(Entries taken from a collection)

┄┄┄┄┄┄┄┄┄┄┄┄┄┄┄┄┄┄┄┄

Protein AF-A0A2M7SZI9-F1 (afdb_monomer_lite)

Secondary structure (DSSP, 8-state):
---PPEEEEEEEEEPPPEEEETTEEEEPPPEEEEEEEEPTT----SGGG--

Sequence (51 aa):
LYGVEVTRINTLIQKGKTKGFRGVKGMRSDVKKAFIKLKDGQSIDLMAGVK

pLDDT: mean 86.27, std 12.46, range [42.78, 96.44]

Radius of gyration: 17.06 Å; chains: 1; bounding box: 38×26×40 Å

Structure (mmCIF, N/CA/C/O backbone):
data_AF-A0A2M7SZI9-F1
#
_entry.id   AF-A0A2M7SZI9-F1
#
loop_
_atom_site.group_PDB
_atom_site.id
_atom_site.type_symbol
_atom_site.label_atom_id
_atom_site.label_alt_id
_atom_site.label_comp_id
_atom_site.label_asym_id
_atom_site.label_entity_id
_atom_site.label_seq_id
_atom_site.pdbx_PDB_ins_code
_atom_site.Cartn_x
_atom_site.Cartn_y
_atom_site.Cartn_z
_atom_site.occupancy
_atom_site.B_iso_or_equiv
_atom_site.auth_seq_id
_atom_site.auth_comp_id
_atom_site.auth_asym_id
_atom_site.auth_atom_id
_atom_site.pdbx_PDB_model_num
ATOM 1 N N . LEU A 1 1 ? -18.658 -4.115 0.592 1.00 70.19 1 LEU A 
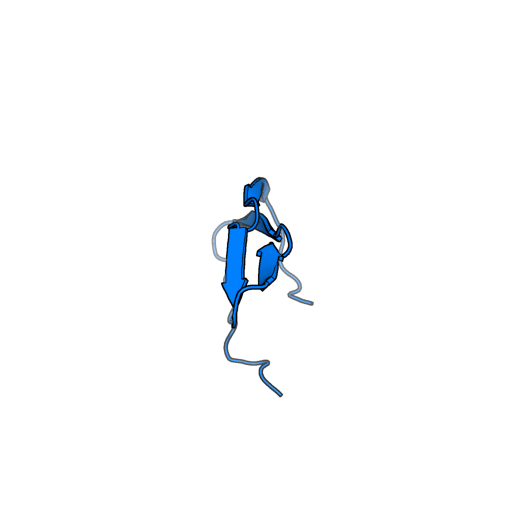N 1
ATOM 2 C CA . LEU A 1 1 ? -17.447 -4.959 0.681 1.00 70.19 1 LEU A CA 1
ATOM 3 C C . LEU A 1 1 ? -17.061 -5.293 2.123 1.00 70.19 1 LEU A C 1
ATOM 5 O O . LEU A 1 1 ? -16.798 -6.457 2.323 1.00 70.19 1 LEU A O 1
ATOM 9 N N . TYR A 1 2 ? -17.113 -4.397 3.127 1.00 76.12 2 TYR A N 1
ATOM 10 C CA . TYR A 1 2 ? -16.966 -4.835 4.543 1.00 76
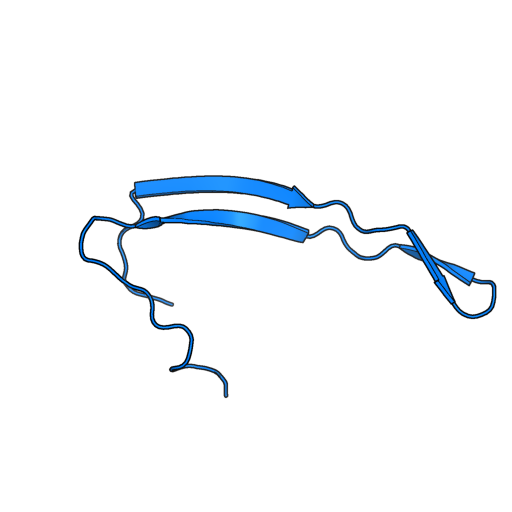.12 2 TYR A CA 1
ATOM 11 C C . TYR A 1 2 ? -17.861 -4.131 5.586 1.00 76.12 2 TYR A C 1
ATOM 13 O O . TYR A 1 2 ? -17.818 -4.512 6.744 1.00 76.12 2 TYR A O 1
ATOM 21 N N . GLY A 1 3 ? -18.686 -3.137 5.223 1.00 81.38 3 GLY A N 1
ATOM 22 C CA . GLY A 1 3 ? -19.668 -2.537 6.152 1.00 81.38 3 GLY A CA 1
ATOM 23 C C . GLY A 1 3 ? -19.086 -1.829 7.389 1.00 81.38 3 GLY A C 1
ATOM 24 O O . GLY A 1 3 ? -19.823 -1.564 8.330 1.00 81.38 3 GLY A O 1
ATOM 25 N N . VAL A 1 4 ? -17.782 -1.539 7.397 1.00 85.50 4 VAL A N 1
ATOM 26 C CA . VAL A 1 4 ? -17.056 -0.931 8.524 1.00 85.50 4 VAL A CA 1
ATOM 27 C C . VAL A 1 4 ? -16.857 0.571 8.345 1.00 85.50 4 VAL A C 1
ATOM 29 O O . VAL A 1 4 ? -16.761 1.073 7.222 1.00 85.50 4 VAL A O 1
ATOM 32 N N . GLU A 1 5 ? -16.724 1.278 9.464 1.00 87.19 5 GLU A N 1
ATOM 33 C CA . GLU A 1 5 ? -16.436 2.707 9.497 1.00 87.19 5 GLU A CA 1
ATOM 34 C C . GLU A 1 5 ? -14.929 2.957 9.632 1.00 87.19 5 GLU A C 1
ATOM 36 O O . GLU A 1 5 ? -14.260 2.497 10.563 1.00 87.19 5 GLU A O 1
ATOM 41 N N . VAL A 1 6 ? -14.381 3.726 8.691 1.00 89.19 6 VAL A N 1
ATOM 42 C CA . VAL A 1 6 ? -12.951 4.044 8.623 1.00 89.19 6 VAL A CA 1
ATOM 43 C C . VAL A 1 6 ? -12.687 5.408 9.251 1.00 89.19 6 VAL A C 1
ATOM 45 O O . VAL A 1 6 ? -13.316 6.396 8.882 1.00 89.19 6 VAL A O 1
ATOM 48 N N . THR A 1 7 ? -11.716 5.486 10.163 1.00 92.69 7 THR A N 1
ATOM 49 C CA . THR A 1 7 ? -11.314 6.752 10.801 1.00 92.69 7 THR A CA 1
ATOM 50 C C . THR A 1 7 ? -10.184 7.455 10.062 1.00 92.69 7 THR A C 1
ATOM 52 O O . THR A 1 7 ? -10.165 8.682 9.986 1.00 92.69 7 THR A O 1
ATOM 55 N N . ARG A 1 8 ? -9.214 6.704 9.529 1.00 91.50 8 ARG A N 1
ATOM 56 C CA . ARG A 1 8 ? -8.067 7.271 8.807 1.00 91.50 8 ARG A CA 1
ATOM 57 C C . ARG A 1 8 ? -7.504 6.286 7.790 1.00 91.50 8 ARG A C 1
ATOM 59 O O . ARG A 1 8 ? -7.471 5.082 8.034 1.00 91.50 8 ARG A O 1
ATOM 66 N N . ILE A 1 9 ? -7.002 6.824 6.680 1.00 93.19 9 ILE A N 1
ATOM 67 C CA . ILE A 1 9 ? -6.300 6.073 5.638 1.00 93.19 9 ILE A CA 1
ATOM 68 C C . ILE A 1 9 ? -4.927 6.700 5.413 1.00 93.19 9 ILE A C 1
ATOM 70 O O . ILE A 1 9 ? -4.825 7.890 5.121 1.00 93.19 9 ILE A O 1
ATOM 74 N N . ASN A 1 10 ? -3.886 5.873 5.481 1.00 95.06 10 ASN A N 1
ATOM 75 C CA . ASN A 1 10 ? -2.527 6.241 5.110 1.00 95.06 10 ASN A CA 1
ATOM 76 C C . ASN A 1 10 ? -2.120 5.425 3.883 1.00 95.06 10 ASN A C 1
ATOM 78 O O . ASN A 1 10 ? -2.128 4.195 3.919 1.00 95.06 10 ASN A O 1
ATOM 82 N N . THR A 1 11 ? -1.746 6.088 2.792 1.00 96.44 11 THR A N 1
ATOM 83 C CA . THR A 1 11 ? -1.361 5.407 1.547 1.00 96.44 11 THR A CA 1
ATOM 84 C C . THR A 1 11 ? 0.113 5.577 1.232 1.00 96.44 11 THR A C 1
ATOM 86 O O . THR A 1 11 ? 0.674 6.643 1.470 1.00 96.44 11 THR A O 1
ATOM 89 N N . LEU A 1 12 ? 0.711 4.567 0.604 1.00 95.62 12 LEU A N 1
ATOM 90 C CA .
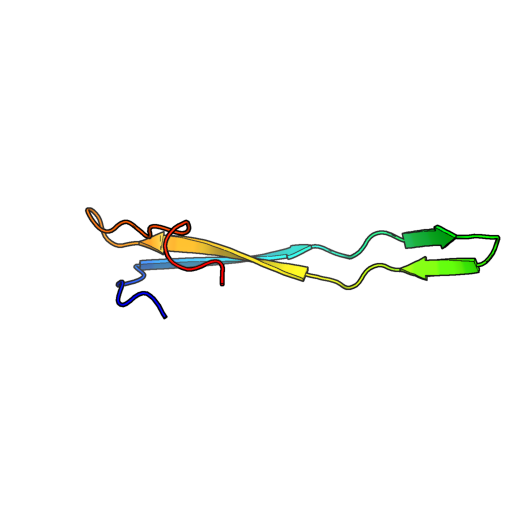 LEU A 1 12 ? 2.039 4.665 0.006 1.00 95.62 12 LEU A CA 1
ATOM 91 C C . LEU A 1 12 ? 2.080 3.975 -1.355 1.00 95.62 12 LEU A C 1
ATOM 93 O O . LEU A 1 12 ? 1.360 3.008 -1.599 1.00 95.62 12 LEU A O 1
ATOM 97 N N . ILE A 1 13 ? 2.929 4.470 -2.252 1.00 96.12 13 ILE A N 1
ATOM 98 C CA . ILE A 1 13 ? 3.173 3.834 -3.548 1.00 96.12 13 ILE A CA 1
ATOM 99 C C . ILE A 1 13 ? 4.443 3.006 -3.419 1.00 96.12 13 ILE A C 1
ATOM 101 O O . ILE A 1 13 ? 5.532 3.547 -3.241 1.00 96.12 13 ILE A O 1
ATOM 105 N N . GLN A 1 14 ? 4.307 1.687 -3.524 1.00 95.62 14 GLN A N 1
ATOM 106 C CA . GLN A 1 14 ? 5.450 0.803 -3.644 1.00 95.62 14 GLN A CA 1
ATOM 107 C C . GLN A 1 14 ? 5.812 0.664 -5.119 1.00 95.62 14 GLN A C 1
ATOM 109 O O . GLN A 1 14 ? 5.074 0.054 -5.897 1.00 95.62 14 GLN A O 1
ATOM 114 N N . LYS A 1 15 ? 6.978 1.201 -5.478 1.00 95.50 15 LYS A N 1
ATOM 115 C CA . LYS A 1 15 ? 7.524 1.054 -6.822 1.00 95.50 15 LYS A CA 1
ATOM 116 C C . LYS A 1 15 ? 7.895 -0.395 -7.118 1.00 95.50 15 LYS A C 1
ATOM 118 O O . LYS A 1 15 ? 8.466 -1.103 -6.279 1.00 95.50 15 LYS A O 1
ATOM 123 N N . GLY A 1 16 ? 7.528 -0.841 -8.310 1.00 94.50 16 GLY A N 1
ATOM 124 C CA . GLY A 1 16 ? 7.851 -2.158 -8.813 1.00 94.50 16 GLY A CA 1
ATOM 125 C C . GLY A 1 16 ? 9.355 -2.314 -9.001 1.00 94.50 16 GLY A C 1
ATOM 126 O O . GLY A 1 16 ? 10.049 -1.420 -9.474 1.00 94.50 16 GLY A O 1
ATOM 127 N N . LYS A 1 17 ? 9.891 -3.471 -8.606 1.00 95.81 17 LYS A N 1
ATOM 128 C CA . LYS A 1 17 ? 11.313 -3.768 -8.808 1.00 95.81 17 LYS A CA 1
ATOM 129 C C . LYS A 1 17 ? 11.570 -4.068 -10.283 1.00 95.81 17 LYS A C 1
ATOM 131 O O . LYS A 1 17 ? 10.806 -4.824 -10.892 1.00 95.81 17 LYS A O 1
ATOM 136 N N . THR A 1 18 ? 12.690 -3.585 -10.806 1.00 94.75 18 THR A N 1
ATOM 137 C CA . THR A 1 18 ? 13.252 -4.079 -12.066 1.00 94.75 18 THR A CA 1
ATOM 138 C C . THR A 1 18 ? 13.564 -5.567 -11.924 1.00 94.75 18 THR A C 1
ATOM 140 O O . THR A 1 18 ? 14.089 -6.023 -10.902 1.00 94.75 18 THR A O 1
ATOM 143 N N . LYS A 1 19 ? 13.187 -6.348 -12.928 1.00 95.38 19 LYS A N 1
ATOM 144 C CA . LYS A 1 19 ? 13.374 -7.795 -12.992 1.00 95.38 19 LYS A CA 1
ATOM 145 C C . LYS A 1 19 ? 13.989 -8.177 -14.329 1.00 95.38 19 LYS A C 1
ATOM 147 O O . LYS A 1 19 ? 13.889 -7.449 -15.306 1.00 95.38 19 LYS A O 1
ATOM 152 N N . GLY A 1 20 ? 14.647 -9.326 -14.353 1.00 94.06 20 GLY A N 1
ATOM 153 C CA . GLY A 1 20 ? 15.183 -9.912 -15.573 1.00 94.06 20 GLY A CA 1
ATOM 154 C C . GLY A 1 20 ? 14.690 -11.342 -15.708 1.00 94.06 20 GLY A C 1
ATOM 155 O O . GLY A 1 20 ? 14.664 -12.070 -14.715 1.00 94.06 20 GLY A O 1
ATOM 156 N N . PHE A 1 21 ? 14.306 -11.735 -16.918 1.00 91.75 21 PHE A N 1
ATOM 157 C CA . PHE A 1 21 ? 14.042 -13.130 -17.254 1.00 91.75 21 PHE A CA 1
ATOM 158 C C . PHE A 1 21 ? 14.582 -13.434 -18.651 1.00 91.75 21 PHE A C 1
ATOM 160 O O . PHE A 1 21 ? 14.269 -12.721 -19.600 1.00 91.75 21 PHE A O
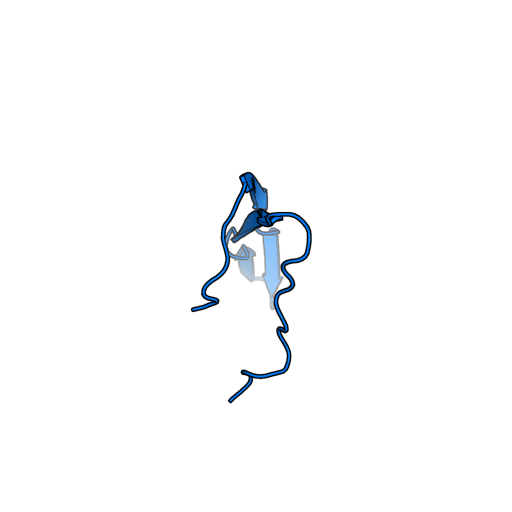 1
ATOM 167 N N . ARG A 1 22 ? 15.413 -14.481 -18.766 1.00 89.31 22 
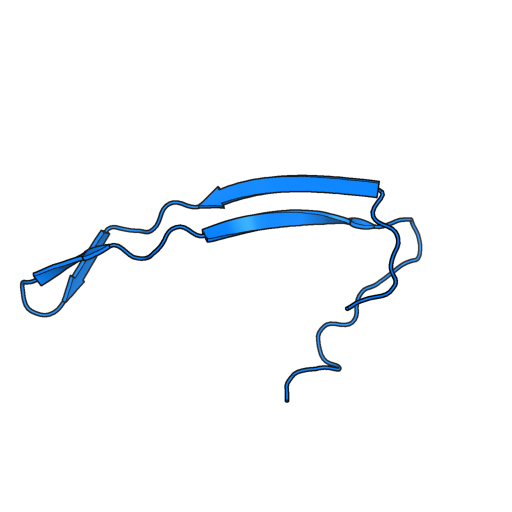ARG A N 1
ATOM 168 C CA . ARG A 1 22 ? 16.010 -14.952 -20.035 1.00 89.31 22 ARG A CA 1
ATOM 169 C C . ARG A 1 22 ? 16.634 -13.831 -20.890 1.00 89.31 22 ARG A C 1
ATOM 171 O O . ARG A 1 22 ? 16.391 -13.744 -22.084 1.00 89.31 22 ARG A O 1
ATOM 178 N N . GLY A 1 23 ? 17.410 -12.944 -20.265 1.00 91.81 23 GLY A N 1
ATOM 179 C CA . GLY A 1 23 ? 18.084 -11.830 -20.950 1.00 91.81 23 GLY A CA 1
ATOM 180 C C . GLY A 1 23 ? 17.212 -10.597 -21.217 1.00 91.81 23 GLY A C 1
ATOM 181 O O . GLY A 1 23 ? 17.747 -9.545 -21.555 1.00 91.81 23 GLY A O 1
ATOM 182 N N . VAL A 1 24 ? 15.896 -10.667 -20.991 1.00 91.75 24 VAL A N 1
ATOM 183 C CA . VAL A 1 24 ? 14.986 -9.525 -21.150 1.00 91.75 24 VAL A CA 1
ATOM 184 C C . VAL A 1 24 ? 14.817 -8.796 -19.819 1.00 91.75 24 VAL A C 1
ATOM 186 O O . VAL A 1 24 ? 14.448 -9.398 -18.804 1.00 91.75 24 VAL A O 1
ATOM 189 N N . LYS A 1 25 ? 15.082 -7.483 -19.818 1.00 91.81 25 LYS A N 1
ATOM 190 C CA . LYS A 1 25 ? 14.783 -6.591 -18.690 1.00 91.81 25 LYS A CA 1
ATOM 191 C C . LYS A 1 25 ? 13.299 -6.225 -18.716 1.00 91.81 25 LYS A C 1
ATOM 193 O O . LYS A 1 25 ? 12.798 -5.727 -19.716 1.00 91.81 25 LYS A O 1
ATOM 198 N N . GLY A 1 26 ? 12.618 -6.440 -17.600 1.00 92.31 26 GLY A N 1
ATOM 199 C CA . GLY A 1 26 ? 11.247 -6.005 -17.359 1.00 92.31 26 GLY A CA 1
ATOM 200 C C . GLY A 1 26 ? 11.125 -5.303 -16.010 1.00 92.31 26 GLY A C 1
ATOM 201 O O . GLY A 1 26 ? 12.067 -5.253 -15.220 1.00 92.31 26 GLY A O 1
ATOM 202 N N . MET A 1 27 ? 9.948 -4.770 -15.708 1.00 93.69 27 MET A N 1
ATOM 203 C CA . MET A 1 27 ? 9.649 -4.179 -14.405 1.00 93.69 27 MET A CA 1
ATOM 204 C C . MET A 1 27 ? 8.340 -4.755 -13.887 1.00 93.69 27 MET A C 1
ATOM 206 O O . MET A 1 27 ? 7.424 -5.026 -14.659 1.00 93.69 27 MET A O 1
ATOM 210 N N . ARG A 1 28 ? 8.256 -4.979 -12.574 1.00 94.38 28 ARG A N 1
ATOM 211 C CA . ARG A 1 28 ? 6.965 -5.279 -11.945 1.00 94.38 28 ARG A CA 1
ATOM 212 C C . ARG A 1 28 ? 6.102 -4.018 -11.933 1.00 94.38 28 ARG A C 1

┄┄┄┄┄┄┄┄┄┄┄┄┄┄┄┄┄┄┄┄

-- Problem --
Look above for the line containing "ATOM 49 C CA" and the line containing "ATOM 68 C C". Transcribe both, with the lines between them, exactly.

-- Your solution --
ATOM 49 C CA . THR A 1 7 ? -11.314 6.752 10.801 1.00 92.69 7 THR A CA 1
ATOM 50 C C . THR A 1 7 ? -10.184 7.455 10.062 1.00 92.69 7 THR A C 1
ATOM 52 O O . THR A 1 7 ? -10.165 8.682 9.986 1.00 92.69 7 THR A O 1
ATOM 55 N N . ARG A 1 8 ? -9.214 6.704 9.529 1.00 91.50 8 ARG A N 1
ATOM 56 C CA . ARG A 1 8 ? -8.067 7.271 8.807 1.00 91.50 8 ARG A CA 1
ATOM 57 C C . ARG A 1 8 ? -7.504 6.286 7.790 1.00 91.50 8 ARG A C 1
ATOM 59 O O . ARG A 1 8 ? -7.471 5.082 8.034 1.00 91.50 8 ARG A O 1
ATOM 66 N N . ILE A 1 9 ? -7.002 6.824 6.680 1.00 93.19 9 ILE A N 1
ATOM 67 C CA . ILE A 1 9 ? -6.300 6.073 5.638 1.00 93.19 9 ILE A CA 1
ATOM 68 C C . ILE A 1 9 ? -4.927 6.700 5.413 1.00 93.19 9 ILE A C 1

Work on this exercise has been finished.